Stop guessing. Start reading. Use this checklist before you run a single command:

Read the entire question first. Not 80%. All of it. Write down every requirement on paper or in a text editor. Circle the namespace. Underline the image name. Box the resource limits. Make it visual.

Count the requirements. If the question asks for 5 things, you need to implement 5 things. Not 4. Not 4.5. Five.

Ask yourself: “What will I verify?” Before you start coding, know exactly how you’ll prove the answer is correct. For a Pod: kubectl describe pod <name> -n <namespace>. For a Deployment: kubectl rollout status deployment/<name> -n <namespace>.

Stop and verify after every question. Not after 5 questions. Not at the end. After every single one. Spend 30 seconds verifying. It costs you 30 seconds but saves you 15 points if you catch a mistake.

Use the same kubectl commands every time. Don’t improvise. Use:

  • kubectl get <resource> -n <namespace> to list
  • kubectl describe <resource> <name> -n <namespace> to check details
  • kubectl logs <pod> -n <namespace> to debug
  • kubectl edit <resource> <name> -n <namespace> to modify

Consistency prevents mistakes.

Practice This Before Your Exam

Do 10 practice exams under timed conditions. Not 2. Not 5. Ten. This is where the real learning happens.

For each practice exam:

  1. Set a timer for 120 minutes. Don’t go over.
  2. Read every question completely before writing any YAML.
  3. Verify every answer immediately after you finish it.
  4. When time runs out, stop and score yourself.

Track your mistakes in a spreadsheet: What did you miss? Namespace? Resource limits? Wrong image? Forgot to apply? Did you verify? This data is gold. After 10 exams, you’ll see the pattern. You’ll know your weak spots.

Then fix them on the 11th practice exam.
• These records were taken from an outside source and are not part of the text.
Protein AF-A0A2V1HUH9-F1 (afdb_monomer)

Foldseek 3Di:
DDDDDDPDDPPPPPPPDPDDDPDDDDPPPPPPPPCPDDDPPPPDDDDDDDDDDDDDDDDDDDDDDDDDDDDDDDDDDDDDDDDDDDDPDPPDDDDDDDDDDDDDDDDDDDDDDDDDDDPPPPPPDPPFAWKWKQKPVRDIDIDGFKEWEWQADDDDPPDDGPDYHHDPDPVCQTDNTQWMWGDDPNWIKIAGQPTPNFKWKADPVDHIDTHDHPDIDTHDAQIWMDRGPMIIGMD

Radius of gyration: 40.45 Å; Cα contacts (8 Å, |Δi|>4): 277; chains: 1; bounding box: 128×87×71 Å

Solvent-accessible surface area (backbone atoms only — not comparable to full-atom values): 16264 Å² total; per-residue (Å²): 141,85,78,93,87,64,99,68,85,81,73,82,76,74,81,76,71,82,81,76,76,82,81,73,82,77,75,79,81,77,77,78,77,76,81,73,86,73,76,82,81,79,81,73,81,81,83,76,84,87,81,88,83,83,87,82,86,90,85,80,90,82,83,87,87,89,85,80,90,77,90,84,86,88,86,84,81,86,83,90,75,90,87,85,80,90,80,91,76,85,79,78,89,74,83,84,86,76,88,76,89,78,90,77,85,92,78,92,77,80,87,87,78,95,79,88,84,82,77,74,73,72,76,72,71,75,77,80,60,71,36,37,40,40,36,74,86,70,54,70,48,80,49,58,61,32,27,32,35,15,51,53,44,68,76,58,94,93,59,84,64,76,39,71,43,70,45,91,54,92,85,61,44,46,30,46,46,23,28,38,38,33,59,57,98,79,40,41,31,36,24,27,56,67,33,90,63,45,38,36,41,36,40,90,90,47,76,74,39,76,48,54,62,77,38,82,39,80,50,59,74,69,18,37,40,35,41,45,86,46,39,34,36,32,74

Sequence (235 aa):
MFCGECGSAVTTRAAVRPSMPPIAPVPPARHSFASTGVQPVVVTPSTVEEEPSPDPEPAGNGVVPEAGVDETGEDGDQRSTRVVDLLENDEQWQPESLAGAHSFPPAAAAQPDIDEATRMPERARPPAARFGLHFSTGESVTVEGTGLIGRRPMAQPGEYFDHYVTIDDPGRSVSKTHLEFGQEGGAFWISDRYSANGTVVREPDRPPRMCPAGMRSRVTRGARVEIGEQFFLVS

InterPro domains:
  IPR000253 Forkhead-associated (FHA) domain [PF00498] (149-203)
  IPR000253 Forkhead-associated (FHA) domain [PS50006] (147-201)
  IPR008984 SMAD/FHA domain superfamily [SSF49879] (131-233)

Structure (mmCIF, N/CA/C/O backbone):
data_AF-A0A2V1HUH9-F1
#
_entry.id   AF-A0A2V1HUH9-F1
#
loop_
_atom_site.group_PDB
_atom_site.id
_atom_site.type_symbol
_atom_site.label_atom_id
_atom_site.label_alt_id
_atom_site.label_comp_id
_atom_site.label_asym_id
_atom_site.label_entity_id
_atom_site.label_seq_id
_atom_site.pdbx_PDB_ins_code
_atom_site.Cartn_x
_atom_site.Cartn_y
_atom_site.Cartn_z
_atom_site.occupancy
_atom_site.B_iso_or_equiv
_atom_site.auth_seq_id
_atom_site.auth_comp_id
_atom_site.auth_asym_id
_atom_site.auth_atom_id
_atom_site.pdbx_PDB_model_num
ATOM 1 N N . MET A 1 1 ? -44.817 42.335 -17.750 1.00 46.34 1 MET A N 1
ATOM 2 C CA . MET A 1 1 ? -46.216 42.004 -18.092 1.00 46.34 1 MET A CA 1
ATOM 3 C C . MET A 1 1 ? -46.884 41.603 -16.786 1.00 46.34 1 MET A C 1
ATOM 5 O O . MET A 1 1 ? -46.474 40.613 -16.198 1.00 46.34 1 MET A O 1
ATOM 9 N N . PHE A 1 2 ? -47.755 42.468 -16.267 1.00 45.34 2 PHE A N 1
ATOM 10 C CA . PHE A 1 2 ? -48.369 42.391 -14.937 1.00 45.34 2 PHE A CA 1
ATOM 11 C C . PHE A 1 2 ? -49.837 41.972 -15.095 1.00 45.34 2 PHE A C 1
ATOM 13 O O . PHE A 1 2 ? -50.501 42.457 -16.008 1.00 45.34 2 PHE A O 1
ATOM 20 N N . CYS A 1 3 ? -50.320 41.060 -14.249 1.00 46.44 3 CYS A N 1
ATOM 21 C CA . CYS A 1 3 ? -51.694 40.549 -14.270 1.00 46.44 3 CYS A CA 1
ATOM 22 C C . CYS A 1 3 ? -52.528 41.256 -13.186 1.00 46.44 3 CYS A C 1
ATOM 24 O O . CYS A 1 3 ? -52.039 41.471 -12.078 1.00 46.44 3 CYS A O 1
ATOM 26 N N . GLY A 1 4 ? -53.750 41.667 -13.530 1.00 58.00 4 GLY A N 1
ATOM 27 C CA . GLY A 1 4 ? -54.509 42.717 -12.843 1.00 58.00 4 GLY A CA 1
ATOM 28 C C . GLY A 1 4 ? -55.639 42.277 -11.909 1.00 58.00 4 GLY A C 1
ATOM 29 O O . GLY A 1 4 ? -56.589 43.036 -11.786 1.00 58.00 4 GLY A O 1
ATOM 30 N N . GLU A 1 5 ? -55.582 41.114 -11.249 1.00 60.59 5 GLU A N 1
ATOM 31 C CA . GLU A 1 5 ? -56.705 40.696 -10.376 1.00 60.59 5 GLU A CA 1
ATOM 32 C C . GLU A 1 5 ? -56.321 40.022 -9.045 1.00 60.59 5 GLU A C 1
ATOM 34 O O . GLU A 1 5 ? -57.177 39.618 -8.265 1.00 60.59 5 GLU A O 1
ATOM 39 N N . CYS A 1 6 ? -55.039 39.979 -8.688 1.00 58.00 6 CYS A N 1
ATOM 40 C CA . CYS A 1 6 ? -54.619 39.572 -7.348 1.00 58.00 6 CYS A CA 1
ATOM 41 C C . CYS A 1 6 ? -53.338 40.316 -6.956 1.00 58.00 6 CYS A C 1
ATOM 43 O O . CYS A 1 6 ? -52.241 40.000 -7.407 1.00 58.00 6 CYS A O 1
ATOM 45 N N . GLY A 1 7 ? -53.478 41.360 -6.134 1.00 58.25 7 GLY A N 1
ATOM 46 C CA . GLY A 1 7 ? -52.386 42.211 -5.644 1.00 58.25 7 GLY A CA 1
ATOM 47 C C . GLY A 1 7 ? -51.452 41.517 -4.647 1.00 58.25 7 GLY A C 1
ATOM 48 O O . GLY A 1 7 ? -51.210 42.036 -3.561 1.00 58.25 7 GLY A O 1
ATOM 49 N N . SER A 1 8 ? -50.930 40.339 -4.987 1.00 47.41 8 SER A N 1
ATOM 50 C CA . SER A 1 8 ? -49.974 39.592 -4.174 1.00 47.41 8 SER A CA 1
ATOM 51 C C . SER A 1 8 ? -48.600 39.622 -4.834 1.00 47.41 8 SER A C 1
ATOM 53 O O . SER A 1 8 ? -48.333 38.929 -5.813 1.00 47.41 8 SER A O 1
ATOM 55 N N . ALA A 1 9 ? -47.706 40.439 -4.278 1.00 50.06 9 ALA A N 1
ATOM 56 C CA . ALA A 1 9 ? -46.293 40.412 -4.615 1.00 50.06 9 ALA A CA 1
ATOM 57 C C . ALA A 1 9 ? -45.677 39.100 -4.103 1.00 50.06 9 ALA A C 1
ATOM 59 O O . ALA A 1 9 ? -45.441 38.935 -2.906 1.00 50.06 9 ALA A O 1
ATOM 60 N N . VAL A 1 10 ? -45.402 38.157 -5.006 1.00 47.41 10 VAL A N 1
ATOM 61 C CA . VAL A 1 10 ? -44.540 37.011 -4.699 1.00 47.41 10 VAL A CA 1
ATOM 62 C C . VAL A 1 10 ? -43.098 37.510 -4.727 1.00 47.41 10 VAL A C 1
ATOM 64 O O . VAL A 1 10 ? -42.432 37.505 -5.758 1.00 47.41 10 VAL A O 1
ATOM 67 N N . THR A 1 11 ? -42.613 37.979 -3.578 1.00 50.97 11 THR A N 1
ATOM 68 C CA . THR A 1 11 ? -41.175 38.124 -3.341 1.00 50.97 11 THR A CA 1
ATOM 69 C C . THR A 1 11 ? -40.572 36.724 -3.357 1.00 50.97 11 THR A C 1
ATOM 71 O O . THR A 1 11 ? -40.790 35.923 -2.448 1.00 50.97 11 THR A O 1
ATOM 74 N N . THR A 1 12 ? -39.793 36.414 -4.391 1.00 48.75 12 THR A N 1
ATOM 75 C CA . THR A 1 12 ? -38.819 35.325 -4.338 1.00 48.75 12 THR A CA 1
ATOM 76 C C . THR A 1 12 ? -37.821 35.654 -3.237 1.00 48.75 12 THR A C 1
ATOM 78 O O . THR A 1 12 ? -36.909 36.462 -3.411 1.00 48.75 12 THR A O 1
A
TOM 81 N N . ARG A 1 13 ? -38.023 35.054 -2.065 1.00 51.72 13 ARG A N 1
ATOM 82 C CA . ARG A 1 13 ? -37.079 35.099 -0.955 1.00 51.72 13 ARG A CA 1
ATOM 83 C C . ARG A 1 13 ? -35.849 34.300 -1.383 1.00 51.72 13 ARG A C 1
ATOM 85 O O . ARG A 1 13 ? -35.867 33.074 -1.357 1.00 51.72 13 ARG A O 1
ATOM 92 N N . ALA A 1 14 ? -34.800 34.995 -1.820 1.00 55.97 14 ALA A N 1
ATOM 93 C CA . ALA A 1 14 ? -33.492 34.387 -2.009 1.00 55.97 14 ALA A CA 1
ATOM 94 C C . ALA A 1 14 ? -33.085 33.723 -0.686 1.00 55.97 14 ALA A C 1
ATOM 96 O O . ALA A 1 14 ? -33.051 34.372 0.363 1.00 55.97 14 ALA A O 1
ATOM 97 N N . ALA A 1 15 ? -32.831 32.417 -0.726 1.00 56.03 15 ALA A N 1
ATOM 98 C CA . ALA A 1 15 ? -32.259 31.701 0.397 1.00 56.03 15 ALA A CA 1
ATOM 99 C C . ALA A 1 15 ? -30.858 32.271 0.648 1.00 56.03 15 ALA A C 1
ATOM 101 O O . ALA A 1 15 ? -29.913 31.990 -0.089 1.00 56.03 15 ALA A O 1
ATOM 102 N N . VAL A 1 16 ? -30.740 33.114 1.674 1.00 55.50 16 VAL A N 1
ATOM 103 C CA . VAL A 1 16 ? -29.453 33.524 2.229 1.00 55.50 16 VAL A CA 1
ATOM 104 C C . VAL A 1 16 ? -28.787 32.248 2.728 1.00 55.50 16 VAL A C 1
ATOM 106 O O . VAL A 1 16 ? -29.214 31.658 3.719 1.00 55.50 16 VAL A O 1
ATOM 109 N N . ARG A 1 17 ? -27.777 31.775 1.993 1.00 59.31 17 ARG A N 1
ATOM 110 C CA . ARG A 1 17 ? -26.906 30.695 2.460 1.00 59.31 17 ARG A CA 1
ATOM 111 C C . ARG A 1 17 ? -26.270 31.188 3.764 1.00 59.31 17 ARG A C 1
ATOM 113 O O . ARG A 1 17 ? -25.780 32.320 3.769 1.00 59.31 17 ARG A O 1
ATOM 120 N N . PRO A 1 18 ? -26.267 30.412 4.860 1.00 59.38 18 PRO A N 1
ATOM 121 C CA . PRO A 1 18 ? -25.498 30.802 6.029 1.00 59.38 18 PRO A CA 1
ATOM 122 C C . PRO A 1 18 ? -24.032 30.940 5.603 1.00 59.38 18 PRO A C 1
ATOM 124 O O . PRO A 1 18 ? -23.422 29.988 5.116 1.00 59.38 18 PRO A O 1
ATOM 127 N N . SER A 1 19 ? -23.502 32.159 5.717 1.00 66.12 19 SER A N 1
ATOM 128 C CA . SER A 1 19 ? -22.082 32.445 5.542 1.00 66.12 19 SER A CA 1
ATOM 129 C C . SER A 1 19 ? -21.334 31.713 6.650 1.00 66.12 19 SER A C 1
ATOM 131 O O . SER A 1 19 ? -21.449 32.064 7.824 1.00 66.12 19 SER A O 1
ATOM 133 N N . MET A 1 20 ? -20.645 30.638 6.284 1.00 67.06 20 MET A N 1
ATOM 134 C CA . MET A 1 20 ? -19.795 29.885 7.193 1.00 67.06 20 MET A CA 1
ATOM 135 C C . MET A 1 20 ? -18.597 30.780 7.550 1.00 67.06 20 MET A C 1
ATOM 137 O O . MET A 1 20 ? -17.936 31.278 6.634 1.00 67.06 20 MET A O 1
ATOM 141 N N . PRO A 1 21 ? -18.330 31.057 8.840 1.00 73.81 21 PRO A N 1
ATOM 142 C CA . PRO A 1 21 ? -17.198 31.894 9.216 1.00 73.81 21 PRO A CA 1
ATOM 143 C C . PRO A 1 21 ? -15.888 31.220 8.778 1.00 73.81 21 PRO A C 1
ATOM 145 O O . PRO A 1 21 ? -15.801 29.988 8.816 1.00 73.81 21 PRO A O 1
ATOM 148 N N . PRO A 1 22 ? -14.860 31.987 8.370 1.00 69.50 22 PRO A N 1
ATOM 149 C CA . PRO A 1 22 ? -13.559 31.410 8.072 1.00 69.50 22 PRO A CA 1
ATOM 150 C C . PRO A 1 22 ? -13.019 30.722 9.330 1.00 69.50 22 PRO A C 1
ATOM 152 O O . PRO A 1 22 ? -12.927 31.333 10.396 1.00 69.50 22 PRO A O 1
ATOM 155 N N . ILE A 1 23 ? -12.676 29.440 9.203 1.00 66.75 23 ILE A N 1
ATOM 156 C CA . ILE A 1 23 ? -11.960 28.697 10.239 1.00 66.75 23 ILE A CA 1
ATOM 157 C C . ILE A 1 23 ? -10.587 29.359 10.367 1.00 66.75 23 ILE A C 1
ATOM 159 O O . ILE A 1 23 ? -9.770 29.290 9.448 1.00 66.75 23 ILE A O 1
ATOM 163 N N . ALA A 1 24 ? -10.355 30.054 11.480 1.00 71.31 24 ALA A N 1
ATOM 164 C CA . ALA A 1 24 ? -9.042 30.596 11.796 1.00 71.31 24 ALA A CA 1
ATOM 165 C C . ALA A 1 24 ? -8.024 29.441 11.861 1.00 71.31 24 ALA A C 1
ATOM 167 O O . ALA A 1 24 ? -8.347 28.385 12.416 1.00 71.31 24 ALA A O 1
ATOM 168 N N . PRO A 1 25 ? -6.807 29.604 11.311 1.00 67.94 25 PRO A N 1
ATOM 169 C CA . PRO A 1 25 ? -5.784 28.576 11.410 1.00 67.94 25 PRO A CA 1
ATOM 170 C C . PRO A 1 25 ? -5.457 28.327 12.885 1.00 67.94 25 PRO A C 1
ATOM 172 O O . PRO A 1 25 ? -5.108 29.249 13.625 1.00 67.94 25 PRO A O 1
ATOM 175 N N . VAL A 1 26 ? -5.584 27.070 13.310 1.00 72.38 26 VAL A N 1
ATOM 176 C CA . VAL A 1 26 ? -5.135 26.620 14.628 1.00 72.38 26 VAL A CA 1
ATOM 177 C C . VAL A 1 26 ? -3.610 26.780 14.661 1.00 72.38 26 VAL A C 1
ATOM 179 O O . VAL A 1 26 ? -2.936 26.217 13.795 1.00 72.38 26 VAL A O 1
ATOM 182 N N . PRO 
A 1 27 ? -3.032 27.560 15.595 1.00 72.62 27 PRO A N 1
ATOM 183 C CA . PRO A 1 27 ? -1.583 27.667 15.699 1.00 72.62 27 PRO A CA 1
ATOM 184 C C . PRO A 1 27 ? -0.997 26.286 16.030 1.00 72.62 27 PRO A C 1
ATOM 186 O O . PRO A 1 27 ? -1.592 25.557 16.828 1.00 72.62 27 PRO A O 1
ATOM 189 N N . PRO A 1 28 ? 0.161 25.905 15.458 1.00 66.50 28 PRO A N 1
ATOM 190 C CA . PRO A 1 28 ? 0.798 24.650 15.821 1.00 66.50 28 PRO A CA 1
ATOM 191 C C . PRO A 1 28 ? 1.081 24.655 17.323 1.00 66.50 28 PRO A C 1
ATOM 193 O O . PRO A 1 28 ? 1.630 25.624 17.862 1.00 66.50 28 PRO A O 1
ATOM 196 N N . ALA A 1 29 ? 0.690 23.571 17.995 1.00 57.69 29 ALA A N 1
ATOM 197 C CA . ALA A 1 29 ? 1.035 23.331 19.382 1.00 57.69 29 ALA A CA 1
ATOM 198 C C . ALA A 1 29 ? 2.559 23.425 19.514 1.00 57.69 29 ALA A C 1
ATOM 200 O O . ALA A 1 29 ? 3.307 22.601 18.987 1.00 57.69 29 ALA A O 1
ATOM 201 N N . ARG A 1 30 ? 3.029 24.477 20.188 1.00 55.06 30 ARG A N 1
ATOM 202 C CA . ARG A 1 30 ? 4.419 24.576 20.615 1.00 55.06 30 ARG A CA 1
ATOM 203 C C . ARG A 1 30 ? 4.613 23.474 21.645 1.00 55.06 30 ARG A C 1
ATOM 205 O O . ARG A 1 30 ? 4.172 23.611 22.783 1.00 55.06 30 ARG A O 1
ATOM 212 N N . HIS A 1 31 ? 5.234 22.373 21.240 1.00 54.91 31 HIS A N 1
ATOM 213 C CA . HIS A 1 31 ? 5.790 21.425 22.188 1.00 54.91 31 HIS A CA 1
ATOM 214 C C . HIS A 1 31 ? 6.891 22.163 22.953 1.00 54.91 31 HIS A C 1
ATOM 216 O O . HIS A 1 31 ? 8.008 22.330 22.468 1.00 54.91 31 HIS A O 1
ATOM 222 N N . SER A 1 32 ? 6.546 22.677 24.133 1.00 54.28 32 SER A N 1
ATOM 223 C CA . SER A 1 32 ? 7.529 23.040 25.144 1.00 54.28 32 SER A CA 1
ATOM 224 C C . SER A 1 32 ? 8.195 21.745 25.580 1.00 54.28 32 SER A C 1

Keep going until you hit 750+ consistently.

The CKAD exam doesn’t require genius-level Kubernetes knowledge. It requires discipline, attention to detail, and a system that works under pressure. You have the knowledge. You just need to execute without mistakes.

Your next action: Take a practice exam right now under timed conditions. Don’t study more theory. Don’t watch videos. Practice the exam itself. See where you fail. Write it down. Fix it. Repeat.